What’s changed in Amazon land since you made the film a year ago?
It’s impossible to keep up with this company. Things change very quickly. I was in that head space of keeping up-to-date with it for about 18 months as we made it. Reading about mad things like the billions they were spending on empty space across America in the pandemic , or the cages that Amazon patented for their workers to work inside to protect them from robots—it’s never ending. I think the most significant thing in my mind right now is the union vote in Coventry.

What did you do with the bottles of piss once you had no further use for them?
They sat in a crate in my garden for far longer than I care to admit.

Where does your lifelong passion for pranks and hoaxes come from?
I grew up as the youngest of six in a very hectic house, and all we cared about was silliness and humour. And the more you commit to a joke, the funnier it gets. Then there’s just something funny about taking the attitude of essentially a child into environments people take extremely seriously. Then doing it in a space that is maybe dangerous is even funnier. That’s why I loved having the central interview of this film being me talking to a lawyer after the fact. I’m essentially showing off to him like a child and he’s stony-faced, just like, “It’s a criminal offence. This isn’t funny.” Of course, that’s the funniest thing he could ever say.
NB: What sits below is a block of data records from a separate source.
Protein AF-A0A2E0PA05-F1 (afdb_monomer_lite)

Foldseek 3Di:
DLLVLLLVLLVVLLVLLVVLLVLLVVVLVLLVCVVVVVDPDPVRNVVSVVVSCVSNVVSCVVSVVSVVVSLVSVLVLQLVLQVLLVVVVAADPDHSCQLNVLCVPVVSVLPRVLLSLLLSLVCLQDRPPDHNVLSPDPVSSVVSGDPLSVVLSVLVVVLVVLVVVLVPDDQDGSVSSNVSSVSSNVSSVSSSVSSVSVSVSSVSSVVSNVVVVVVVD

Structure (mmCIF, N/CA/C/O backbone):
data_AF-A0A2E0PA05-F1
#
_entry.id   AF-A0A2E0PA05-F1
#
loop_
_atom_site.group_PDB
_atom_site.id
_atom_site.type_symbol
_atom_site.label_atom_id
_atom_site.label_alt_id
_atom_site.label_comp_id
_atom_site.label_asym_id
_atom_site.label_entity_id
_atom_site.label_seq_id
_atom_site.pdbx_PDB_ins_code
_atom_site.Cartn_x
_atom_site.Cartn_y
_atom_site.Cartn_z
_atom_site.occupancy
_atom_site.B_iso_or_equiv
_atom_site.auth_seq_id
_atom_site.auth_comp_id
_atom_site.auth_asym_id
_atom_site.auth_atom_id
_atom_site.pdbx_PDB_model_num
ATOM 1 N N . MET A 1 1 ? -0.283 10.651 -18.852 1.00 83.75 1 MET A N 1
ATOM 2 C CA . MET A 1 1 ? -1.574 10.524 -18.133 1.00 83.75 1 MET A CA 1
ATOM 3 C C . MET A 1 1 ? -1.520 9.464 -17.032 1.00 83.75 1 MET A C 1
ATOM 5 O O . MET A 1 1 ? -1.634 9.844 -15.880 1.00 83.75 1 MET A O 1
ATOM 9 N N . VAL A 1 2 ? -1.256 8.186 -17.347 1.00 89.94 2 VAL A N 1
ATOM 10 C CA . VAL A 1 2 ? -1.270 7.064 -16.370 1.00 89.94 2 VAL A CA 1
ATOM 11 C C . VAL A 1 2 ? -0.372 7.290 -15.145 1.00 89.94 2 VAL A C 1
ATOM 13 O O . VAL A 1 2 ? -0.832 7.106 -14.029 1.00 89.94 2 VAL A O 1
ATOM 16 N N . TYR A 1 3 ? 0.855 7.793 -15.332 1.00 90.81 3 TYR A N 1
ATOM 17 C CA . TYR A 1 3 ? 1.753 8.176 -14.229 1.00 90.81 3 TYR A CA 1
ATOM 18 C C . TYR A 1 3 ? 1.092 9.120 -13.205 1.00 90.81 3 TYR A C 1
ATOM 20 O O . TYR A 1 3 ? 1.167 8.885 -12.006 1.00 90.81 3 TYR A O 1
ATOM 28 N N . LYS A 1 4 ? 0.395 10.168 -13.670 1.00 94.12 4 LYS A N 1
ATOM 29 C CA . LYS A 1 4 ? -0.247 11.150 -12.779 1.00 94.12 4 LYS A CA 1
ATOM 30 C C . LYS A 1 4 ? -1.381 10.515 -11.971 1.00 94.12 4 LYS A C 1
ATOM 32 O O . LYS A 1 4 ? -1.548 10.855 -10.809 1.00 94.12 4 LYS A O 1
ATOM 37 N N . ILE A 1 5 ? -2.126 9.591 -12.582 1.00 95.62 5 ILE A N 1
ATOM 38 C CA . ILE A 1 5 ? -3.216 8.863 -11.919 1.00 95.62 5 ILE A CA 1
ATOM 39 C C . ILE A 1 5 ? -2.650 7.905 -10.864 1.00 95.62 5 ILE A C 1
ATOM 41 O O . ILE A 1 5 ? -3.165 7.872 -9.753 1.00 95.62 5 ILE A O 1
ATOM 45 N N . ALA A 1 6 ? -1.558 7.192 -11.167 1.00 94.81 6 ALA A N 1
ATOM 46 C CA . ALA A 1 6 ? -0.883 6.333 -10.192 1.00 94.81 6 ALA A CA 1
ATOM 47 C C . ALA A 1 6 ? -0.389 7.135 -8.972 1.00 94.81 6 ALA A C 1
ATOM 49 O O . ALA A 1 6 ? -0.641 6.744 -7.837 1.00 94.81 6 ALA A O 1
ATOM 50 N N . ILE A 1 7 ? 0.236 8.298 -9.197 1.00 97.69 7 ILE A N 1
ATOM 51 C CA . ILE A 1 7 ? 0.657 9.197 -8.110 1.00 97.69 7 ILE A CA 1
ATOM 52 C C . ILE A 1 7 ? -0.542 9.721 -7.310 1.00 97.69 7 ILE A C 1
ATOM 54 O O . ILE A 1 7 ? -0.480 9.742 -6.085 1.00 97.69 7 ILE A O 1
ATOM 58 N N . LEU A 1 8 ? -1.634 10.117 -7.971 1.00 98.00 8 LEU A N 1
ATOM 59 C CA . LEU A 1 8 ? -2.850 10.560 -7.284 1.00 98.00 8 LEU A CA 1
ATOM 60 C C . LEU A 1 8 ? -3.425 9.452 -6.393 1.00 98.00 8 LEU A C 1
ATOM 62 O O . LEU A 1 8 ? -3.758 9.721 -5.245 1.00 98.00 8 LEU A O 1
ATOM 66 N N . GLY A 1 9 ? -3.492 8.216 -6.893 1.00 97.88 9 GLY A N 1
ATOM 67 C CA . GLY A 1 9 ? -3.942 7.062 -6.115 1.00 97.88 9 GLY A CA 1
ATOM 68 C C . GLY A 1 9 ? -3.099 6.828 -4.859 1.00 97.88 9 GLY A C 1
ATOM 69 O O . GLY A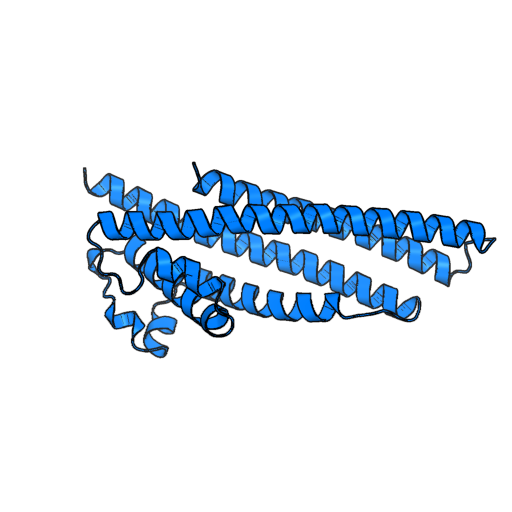 1 9 ? -3.646 6.636 -3.778 1.00 97.88 9 GLY A O 1
ATOM 70 N N . LEU A 1 10 ? -1.772 6.940 -4.969 1.00 98.19 10 LEU A N 1
ATOM 71 C CA . LEU A 1 10 ? -0.863 6.838 -3.821 1.00 98.19 10 LEU A CA 1
ATOM 72 C C . LEU A 1 10 ? -1.047 7.996 -2.823 1.00 98.19 10 LEU A C 1
ATOM 74 O O . LEU A 1 10 ? -1.025 7.777 -1.617 1.00 98.19 10 LEU A O 1
ATOM 78 N N . ILE A 1 11 ? -1.288 9.224 -3.295 1.00 98.44 11 ILE A N 1
ATOM 79 C CA . ILE A 1 11 ? -1.595 10.364 -2.412 1.00 98.44 11 ILE A CA 1
ATOM 80 C C . ILE A 1 11 ? -2.913 10.132 -1.663 1.00 98.44 11 ILE A C 1
ATOM 82 O O . ILE A 1 11 ? -2.984 10.390 -0.464 1.00 98.44 11 ILE A O 1
ATOM 86 N N . LEU A 1 12 ? -3.945 9.624 -2.343 1.00 98.38 12 LEU A N 1
ATOM 87 C CA . LEU A 1 12 ? -5.219 9.289 -1.703 1.00 98.38 12 LEU A CA 1
ATOM 88 C C . LEU A 1 12 ? -5.046 8.207 -0.632 1.00 98.38 12 LEU A C 1
ATOM 90 O O . LEU A 1 12 ? -5.662 8.319 0.423 1.00 98.38 12 LEU A O 1
ATOM 94 N N . GLN A 1 13 ? -4.179 7.215 -0.855 1.00 98.44 13 GLN A N 1
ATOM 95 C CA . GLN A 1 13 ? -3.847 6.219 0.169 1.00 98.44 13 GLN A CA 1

What’s your message to anyone out there who is still using Amazon to buy things like books, shower curtains, and baguette-shaped cushions?
I never want to tell people what to do. But I’ll say this: Jeff Bezos says that his company is the most “customer-obsessed” company on earth. And he justifies all the problematic stuff they do with the fact that you actually want it. He’s essentially blaming you for it. So that’s a lot of power that he’s claiming you have over them—so use it.